Each line below from the one containing "ATOM 316 O O . PHE A 1 38 ?" through the one containing "ATOM 327 O O" is to be given again exactly, and no line outside that span.

[Data to process]:
——
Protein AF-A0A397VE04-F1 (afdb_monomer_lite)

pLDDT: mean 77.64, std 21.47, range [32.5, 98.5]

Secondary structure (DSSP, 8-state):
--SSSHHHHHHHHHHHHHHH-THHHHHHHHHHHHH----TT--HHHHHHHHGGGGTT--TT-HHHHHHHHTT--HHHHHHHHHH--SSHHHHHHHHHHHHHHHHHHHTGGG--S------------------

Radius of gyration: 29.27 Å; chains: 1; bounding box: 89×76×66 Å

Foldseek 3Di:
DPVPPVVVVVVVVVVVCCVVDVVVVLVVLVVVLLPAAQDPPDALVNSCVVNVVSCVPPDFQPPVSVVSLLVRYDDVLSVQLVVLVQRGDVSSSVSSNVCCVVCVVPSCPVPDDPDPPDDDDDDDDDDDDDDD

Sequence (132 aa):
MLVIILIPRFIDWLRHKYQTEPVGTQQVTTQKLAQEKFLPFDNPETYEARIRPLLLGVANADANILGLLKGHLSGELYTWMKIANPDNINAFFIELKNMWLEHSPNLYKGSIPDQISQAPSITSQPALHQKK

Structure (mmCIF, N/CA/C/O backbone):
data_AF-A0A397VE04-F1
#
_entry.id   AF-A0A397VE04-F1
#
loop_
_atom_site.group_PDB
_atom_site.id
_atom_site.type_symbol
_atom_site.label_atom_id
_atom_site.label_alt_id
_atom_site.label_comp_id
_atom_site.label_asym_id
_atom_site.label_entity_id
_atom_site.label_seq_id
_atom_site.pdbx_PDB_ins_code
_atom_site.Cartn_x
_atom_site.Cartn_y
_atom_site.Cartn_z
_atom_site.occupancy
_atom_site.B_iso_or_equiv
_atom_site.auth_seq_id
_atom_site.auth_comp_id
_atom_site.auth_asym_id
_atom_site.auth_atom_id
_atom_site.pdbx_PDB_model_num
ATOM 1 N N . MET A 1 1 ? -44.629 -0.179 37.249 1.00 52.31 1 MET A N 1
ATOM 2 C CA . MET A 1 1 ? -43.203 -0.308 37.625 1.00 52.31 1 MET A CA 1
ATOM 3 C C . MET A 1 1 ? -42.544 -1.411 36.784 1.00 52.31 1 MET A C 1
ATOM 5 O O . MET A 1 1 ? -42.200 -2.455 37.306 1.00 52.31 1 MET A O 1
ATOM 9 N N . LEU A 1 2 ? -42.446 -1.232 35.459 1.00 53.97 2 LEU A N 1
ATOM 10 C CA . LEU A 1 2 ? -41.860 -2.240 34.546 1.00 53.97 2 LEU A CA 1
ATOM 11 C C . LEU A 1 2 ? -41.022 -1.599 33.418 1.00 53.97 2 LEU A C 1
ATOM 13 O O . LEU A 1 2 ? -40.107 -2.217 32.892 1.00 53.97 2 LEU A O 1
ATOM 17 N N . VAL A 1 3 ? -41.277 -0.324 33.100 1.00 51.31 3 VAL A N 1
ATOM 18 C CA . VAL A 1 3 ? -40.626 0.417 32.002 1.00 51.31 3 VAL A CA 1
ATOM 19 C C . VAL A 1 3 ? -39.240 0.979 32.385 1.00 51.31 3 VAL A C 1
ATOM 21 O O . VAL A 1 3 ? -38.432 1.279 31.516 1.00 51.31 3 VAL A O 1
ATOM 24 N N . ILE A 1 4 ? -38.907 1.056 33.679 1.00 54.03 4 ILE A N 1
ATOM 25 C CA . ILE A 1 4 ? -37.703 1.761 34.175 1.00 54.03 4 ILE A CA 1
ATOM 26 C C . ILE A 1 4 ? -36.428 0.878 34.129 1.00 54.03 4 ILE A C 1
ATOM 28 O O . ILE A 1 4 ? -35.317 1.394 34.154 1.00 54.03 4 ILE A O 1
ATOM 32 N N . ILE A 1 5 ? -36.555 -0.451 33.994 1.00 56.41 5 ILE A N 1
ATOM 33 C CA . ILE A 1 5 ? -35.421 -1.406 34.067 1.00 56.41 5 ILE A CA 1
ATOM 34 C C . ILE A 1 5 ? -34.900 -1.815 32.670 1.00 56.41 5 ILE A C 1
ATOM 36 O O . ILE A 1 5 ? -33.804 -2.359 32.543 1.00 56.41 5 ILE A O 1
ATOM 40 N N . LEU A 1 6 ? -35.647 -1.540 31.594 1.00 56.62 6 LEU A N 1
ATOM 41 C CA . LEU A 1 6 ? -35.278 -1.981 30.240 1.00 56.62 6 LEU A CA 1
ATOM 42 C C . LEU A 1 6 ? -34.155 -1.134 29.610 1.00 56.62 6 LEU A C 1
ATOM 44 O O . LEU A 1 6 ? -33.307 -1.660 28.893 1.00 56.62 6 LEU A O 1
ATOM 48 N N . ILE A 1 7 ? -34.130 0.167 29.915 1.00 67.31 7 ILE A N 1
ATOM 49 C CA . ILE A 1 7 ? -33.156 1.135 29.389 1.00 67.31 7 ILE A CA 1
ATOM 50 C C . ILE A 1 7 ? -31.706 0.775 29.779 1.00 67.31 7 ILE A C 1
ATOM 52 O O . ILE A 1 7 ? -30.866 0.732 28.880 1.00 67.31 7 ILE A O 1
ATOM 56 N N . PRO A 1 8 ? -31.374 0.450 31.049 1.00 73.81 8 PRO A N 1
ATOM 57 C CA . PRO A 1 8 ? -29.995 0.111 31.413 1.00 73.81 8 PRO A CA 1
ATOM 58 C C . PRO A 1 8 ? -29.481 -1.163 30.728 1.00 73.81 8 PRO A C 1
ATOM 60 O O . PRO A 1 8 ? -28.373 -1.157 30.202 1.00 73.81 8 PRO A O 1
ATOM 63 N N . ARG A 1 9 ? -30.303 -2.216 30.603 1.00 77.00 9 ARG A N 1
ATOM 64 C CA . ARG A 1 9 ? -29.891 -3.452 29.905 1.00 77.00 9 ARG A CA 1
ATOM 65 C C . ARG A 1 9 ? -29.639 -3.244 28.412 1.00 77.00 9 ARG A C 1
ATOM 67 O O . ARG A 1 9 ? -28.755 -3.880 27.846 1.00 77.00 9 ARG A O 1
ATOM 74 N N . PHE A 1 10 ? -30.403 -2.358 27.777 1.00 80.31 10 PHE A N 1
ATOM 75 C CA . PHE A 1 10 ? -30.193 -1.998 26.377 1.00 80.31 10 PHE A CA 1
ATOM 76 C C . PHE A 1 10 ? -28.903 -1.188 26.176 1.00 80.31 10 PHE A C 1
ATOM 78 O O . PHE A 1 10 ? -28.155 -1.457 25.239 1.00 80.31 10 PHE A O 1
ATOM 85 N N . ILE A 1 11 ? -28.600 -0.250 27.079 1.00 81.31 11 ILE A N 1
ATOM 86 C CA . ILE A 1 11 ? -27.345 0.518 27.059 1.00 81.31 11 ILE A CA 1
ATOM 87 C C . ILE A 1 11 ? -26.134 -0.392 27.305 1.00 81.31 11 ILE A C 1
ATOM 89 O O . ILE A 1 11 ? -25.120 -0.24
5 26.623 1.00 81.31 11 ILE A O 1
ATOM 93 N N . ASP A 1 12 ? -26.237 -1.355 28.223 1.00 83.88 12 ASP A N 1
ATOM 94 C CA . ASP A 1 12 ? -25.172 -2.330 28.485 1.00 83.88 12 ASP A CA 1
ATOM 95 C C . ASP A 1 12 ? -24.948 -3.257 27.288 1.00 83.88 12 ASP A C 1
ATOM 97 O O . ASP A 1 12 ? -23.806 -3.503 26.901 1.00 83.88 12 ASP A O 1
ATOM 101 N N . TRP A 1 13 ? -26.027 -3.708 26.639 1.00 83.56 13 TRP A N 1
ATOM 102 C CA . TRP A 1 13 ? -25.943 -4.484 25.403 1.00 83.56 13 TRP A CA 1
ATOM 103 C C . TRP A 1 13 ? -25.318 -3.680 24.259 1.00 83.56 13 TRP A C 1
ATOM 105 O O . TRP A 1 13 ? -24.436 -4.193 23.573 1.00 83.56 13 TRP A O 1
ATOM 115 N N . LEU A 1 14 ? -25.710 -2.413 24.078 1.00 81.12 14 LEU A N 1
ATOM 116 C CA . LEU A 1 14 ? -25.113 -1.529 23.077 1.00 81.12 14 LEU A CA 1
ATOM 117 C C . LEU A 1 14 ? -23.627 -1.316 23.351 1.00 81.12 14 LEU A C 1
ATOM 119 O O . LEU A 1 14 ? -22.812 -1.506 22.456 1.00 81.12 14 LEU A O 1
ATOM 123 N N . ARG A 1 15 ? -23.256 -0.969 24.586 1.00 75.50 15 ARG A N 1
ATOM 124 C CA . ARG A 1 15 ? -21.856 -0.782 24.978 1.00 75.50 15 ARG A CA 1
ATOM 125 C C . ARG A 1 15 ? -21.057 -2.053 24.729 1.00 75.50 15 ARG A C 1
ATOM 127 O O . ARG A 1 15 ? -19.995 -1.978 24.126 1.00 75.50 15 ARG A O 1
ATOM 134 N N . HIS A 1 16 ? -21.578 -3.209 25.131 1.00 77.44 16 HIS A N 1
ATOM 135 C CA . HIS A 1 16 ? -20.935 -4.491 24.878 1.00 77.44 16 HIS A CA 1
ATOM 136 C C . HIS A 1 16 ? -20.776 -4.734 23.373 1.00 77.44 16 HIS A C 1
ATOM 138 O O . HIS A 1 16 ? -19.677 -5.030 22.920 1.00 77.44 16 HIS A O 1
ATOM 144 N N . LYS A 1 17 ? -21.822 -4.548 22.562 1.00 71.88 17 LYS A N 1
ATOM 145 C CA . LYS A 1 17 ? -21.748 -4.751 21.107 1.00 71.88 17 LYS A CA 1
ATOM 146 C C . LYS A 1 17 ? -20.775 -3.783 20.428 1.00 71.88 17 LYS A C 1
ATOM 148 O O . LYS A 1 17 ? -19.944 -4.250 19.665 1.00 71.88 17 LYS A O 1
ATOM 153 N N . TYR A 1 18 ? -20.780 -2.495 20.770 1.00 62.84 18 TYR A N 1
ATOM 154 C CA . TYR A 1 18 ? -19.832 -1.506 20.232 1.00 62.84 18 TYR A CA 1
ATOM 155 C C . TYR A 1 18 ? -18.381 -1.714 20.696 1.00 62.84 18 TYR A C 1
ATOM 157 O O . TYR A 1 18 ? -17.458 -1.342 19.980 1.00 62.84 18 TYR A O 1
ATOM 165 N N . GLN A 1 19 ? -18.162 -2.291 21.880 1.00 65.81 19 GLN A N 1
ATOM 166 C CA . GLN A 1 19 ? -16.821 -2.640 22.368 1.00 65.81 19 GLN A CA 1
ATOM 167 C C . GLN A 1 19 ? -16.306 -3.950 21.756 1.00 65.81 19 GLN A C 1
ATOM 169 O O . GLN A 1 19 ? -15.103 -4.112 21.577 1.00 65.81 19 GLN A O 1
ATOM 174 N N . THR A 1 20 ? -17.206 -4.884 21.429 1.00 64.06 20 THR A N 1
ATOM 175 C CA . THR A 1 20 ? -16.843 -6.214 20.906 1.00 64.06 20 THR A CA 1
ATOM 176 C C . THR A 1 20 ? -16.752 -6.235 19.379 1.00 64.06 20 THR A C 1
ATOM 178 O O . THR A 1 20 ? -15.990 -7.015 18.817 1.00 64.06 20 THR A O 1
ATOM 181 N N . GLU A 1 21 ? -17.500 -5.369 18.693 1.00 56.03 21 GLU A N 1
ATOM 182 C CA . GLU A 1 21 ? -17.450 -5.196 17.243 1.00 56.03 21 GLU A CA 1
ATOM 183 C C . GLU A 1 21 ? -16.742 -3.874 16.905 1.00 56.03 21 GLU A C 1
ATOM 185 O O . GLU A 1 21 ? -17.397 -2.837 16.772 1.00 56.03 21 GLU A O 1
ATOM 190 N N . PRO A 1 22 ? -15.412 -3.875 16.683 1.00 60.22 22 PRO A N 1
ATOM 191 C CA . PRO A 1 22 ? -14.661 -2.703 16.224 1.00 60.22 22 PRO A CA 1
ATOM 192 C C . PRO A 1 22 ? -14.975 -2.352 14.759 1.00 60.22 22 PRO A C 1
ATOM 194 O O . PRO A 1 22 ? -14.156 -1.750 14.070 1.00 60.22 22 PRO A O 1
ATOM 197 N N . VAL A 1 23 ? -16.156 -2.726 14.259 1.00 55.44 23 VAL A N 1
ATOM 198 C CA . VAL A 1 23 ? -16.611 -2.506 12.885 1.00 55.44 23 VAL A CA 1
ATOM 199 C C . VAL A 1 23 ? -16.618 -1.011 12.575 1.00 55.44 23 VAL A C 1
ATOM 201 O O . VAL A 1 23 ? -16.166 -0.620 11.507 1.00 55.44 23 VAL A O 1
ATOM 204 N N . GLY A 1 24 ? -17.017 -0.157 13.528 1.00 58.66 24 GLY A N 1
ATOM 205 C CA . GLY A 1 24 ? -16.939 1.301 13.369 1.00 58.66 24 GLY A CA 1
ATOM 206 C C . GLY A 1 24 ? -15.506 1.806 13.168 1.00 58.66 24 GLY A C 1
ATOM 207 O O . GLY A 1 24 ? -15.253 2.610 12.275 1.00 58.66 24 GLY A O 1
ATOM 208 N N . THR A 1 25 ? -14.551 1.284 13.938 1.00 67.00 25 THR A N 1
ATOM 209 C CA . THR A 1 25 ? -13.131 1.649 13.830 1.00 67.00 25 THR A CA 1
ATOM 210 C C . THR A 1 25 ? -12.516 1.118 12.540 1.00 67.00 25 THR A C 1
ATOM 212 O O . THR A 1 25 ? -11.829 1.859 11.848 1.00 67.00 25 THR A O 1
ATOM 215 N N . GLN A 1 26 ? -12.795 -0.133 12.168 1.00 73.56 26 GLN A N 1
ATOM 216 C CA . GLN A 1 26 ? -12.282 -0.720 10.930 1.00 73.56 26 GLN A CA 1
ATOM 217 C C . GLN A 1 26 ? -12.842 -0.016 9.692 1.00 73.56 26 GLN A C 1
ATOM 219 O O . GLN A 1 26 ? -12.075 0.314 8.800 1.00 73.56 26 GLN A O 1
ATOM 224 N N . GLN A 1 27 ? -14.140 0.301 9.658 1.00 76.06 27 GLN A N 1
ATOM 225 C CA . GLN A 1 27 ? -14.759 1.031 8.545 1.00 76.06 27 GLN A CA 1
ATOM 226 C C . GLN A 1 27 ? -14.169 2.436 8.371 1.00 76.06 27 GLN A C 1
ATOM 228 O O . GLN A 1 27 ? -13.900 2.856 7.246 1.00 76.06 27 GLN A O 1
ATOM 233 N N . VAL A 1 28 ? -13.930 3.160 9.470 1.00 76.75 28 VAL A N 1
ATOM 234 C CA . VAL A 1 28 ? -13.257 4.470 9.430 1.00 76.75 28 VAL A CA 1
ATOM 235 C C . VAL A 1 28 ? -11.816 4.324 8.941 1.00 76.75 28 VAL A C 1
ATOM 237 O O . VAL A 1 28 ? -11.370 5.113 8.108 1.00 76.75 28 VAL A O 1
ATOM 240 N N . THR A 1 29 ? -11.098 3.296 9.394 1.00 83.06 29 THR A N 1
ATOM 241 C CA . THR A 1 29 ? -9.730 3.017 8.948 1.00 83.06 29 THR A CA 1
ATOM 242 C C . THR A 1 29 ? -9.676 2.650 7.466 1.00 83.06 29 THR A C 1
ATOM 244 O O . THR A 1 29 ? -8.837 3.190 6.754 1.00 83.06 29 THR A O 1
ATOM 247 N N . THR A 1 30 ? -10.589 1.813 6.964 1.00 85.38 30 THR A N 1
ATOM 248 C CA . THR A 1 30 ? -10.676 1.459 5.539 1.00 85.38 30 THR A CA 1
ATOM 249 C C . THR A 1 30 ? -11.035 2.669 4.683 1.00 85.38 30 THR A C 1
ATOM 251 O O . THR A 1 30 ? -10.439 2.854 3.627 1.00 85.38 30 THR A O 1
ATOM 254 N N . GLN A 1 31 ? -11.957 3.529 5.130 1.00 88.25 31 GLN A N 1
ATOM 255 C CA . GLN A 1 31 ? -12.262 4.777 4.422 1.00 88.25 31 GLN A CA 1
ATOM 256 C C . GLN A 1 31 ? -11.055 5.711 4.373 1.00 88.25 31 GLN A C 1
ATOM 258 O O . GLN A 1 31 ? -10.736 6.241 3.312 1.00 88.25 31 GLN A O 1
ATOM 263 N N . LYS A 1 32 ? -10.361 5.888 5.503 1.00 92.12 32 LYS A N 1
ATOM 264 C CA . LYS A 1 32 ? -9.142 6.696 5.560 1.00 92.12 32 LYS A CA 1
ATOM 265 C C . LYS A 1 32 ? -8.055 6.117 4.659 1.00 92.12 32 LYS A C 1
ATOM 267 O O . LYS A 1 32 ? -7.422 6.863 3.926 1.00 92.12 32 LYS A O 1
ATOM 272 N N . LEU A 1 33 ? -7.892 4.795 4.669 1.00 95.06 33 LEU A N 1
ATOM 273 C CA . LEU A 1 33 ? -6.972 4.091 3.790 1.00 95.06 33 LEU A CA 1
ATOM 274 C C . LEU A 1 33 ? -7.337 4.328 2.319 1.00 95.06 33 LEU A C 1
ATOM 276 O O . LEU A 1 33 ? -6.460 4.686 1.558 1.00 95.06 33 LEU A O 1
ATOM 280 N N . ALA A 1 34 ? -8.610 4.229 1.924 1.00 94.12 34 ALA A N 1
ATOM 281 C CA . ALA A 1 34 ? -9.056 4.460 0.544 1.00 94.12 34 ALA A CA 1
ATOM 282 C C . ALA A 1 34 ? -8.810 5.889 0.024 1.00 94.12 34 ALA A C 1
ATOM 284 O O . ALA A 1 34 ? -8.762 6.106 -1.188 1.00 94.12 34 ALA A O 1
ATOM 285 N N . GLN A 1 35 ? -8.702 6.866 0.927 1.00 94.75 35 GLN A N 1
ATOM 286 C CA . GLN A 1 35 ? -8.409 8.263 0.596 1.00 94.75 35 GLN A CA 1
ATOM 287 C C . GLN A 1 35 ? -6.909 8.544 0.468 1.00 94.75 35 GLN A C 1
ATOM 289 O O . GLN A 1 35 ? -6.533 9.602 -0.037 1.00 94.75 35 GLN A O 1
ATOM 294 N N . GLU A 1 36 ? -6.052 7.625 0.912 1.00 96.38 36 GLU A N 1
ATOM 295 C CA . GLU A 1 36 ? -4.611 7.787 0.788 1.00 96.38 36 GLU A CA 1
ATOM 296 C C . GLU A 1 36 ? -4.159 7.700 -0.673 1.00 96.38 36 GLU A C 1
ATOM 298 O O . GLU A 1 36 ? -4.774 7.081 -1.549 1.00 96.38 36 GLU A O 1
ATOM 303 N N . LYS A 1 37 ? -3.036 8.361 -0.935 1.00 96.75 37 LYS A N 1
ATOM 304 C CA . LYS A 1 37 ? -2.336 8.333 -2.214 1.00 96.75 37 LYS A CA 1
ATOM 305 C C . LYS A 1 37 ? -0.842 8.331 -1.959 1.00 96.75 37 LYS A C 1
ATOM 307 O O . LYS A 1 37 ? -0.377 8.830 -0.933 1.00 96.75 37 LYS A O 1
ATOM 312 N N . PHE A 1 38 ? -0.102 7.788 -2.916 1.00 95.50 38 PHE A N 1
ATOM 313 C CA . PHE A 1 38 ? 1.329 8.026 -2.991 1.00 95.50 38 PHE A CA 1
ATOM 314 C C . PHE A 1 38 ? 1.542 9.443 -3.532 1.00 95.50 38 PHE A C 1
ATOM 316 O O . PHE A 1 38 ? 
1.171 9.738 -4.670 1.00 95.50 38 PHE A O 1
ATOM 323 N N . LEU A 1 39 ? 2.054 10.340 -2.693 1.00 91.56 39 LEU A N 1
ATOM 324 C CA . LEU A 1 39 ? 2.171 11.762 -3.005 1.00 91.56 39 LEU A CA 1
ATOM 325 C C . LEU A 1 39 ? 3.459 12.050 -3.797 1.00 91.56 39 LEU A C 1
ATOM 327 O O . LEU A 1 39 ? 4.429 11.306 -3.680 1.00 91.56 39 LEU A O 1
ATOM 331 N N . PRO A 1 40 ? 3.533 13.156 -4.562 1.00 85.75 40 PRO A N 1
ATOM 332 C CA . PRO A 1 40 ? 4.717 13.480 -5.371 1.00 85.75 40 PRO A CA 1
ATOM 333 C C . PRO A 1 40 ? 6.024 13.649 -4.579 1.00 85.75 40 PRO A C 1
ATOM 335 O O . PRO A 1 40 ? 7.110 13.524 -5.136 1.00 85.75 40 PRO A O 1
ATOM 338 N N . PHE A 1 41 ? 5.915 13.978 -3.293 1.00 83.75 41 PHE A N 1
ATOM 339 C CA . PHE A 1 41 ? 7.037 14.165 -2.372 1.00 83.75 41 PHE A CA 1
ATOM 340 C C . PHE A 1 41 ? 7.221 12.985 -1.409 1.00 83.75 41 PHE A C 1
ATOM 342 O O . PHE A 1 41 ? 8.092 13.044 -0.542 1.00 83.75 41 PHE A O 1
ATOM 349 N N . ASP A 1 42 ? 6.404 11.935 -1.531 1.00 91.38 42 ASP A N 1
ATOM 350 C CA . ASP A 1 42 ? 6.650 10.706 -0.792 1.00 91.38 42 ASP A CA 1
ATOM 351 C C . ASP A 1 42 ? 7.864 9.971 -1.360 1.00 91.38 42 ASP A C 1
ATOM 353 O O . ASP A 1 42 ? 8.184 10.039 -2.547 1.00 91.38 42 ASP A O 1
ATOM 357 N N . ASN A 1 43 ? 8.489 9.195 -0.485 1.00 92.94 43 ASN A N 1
——
[Solution]:
ATOM 316 O O . PHE A 1 38 ? 
1.171 9.738 -4.670 1.00 95.50 38 PHE A O 1
ATOM 323 N N . LEU A 1 39 ? 2.054 10.340 -2.693 1.00 91.56 39 LEU A N 1
ATOM 324 C CA . LEU A 1 39 ? 2.171 11.762 -3.005 1.00 91.56 39 LEU A CA 1
ATOM 325 C C . LEU A 1 39 ? 3.459 12.050 -3.797 1.00 91.56 39 LEU A C 1
ATOM 327 O O . LEU A 1 39 ? 4.429 11.306 -3.680 1.00 91.56 39 LEU A O 1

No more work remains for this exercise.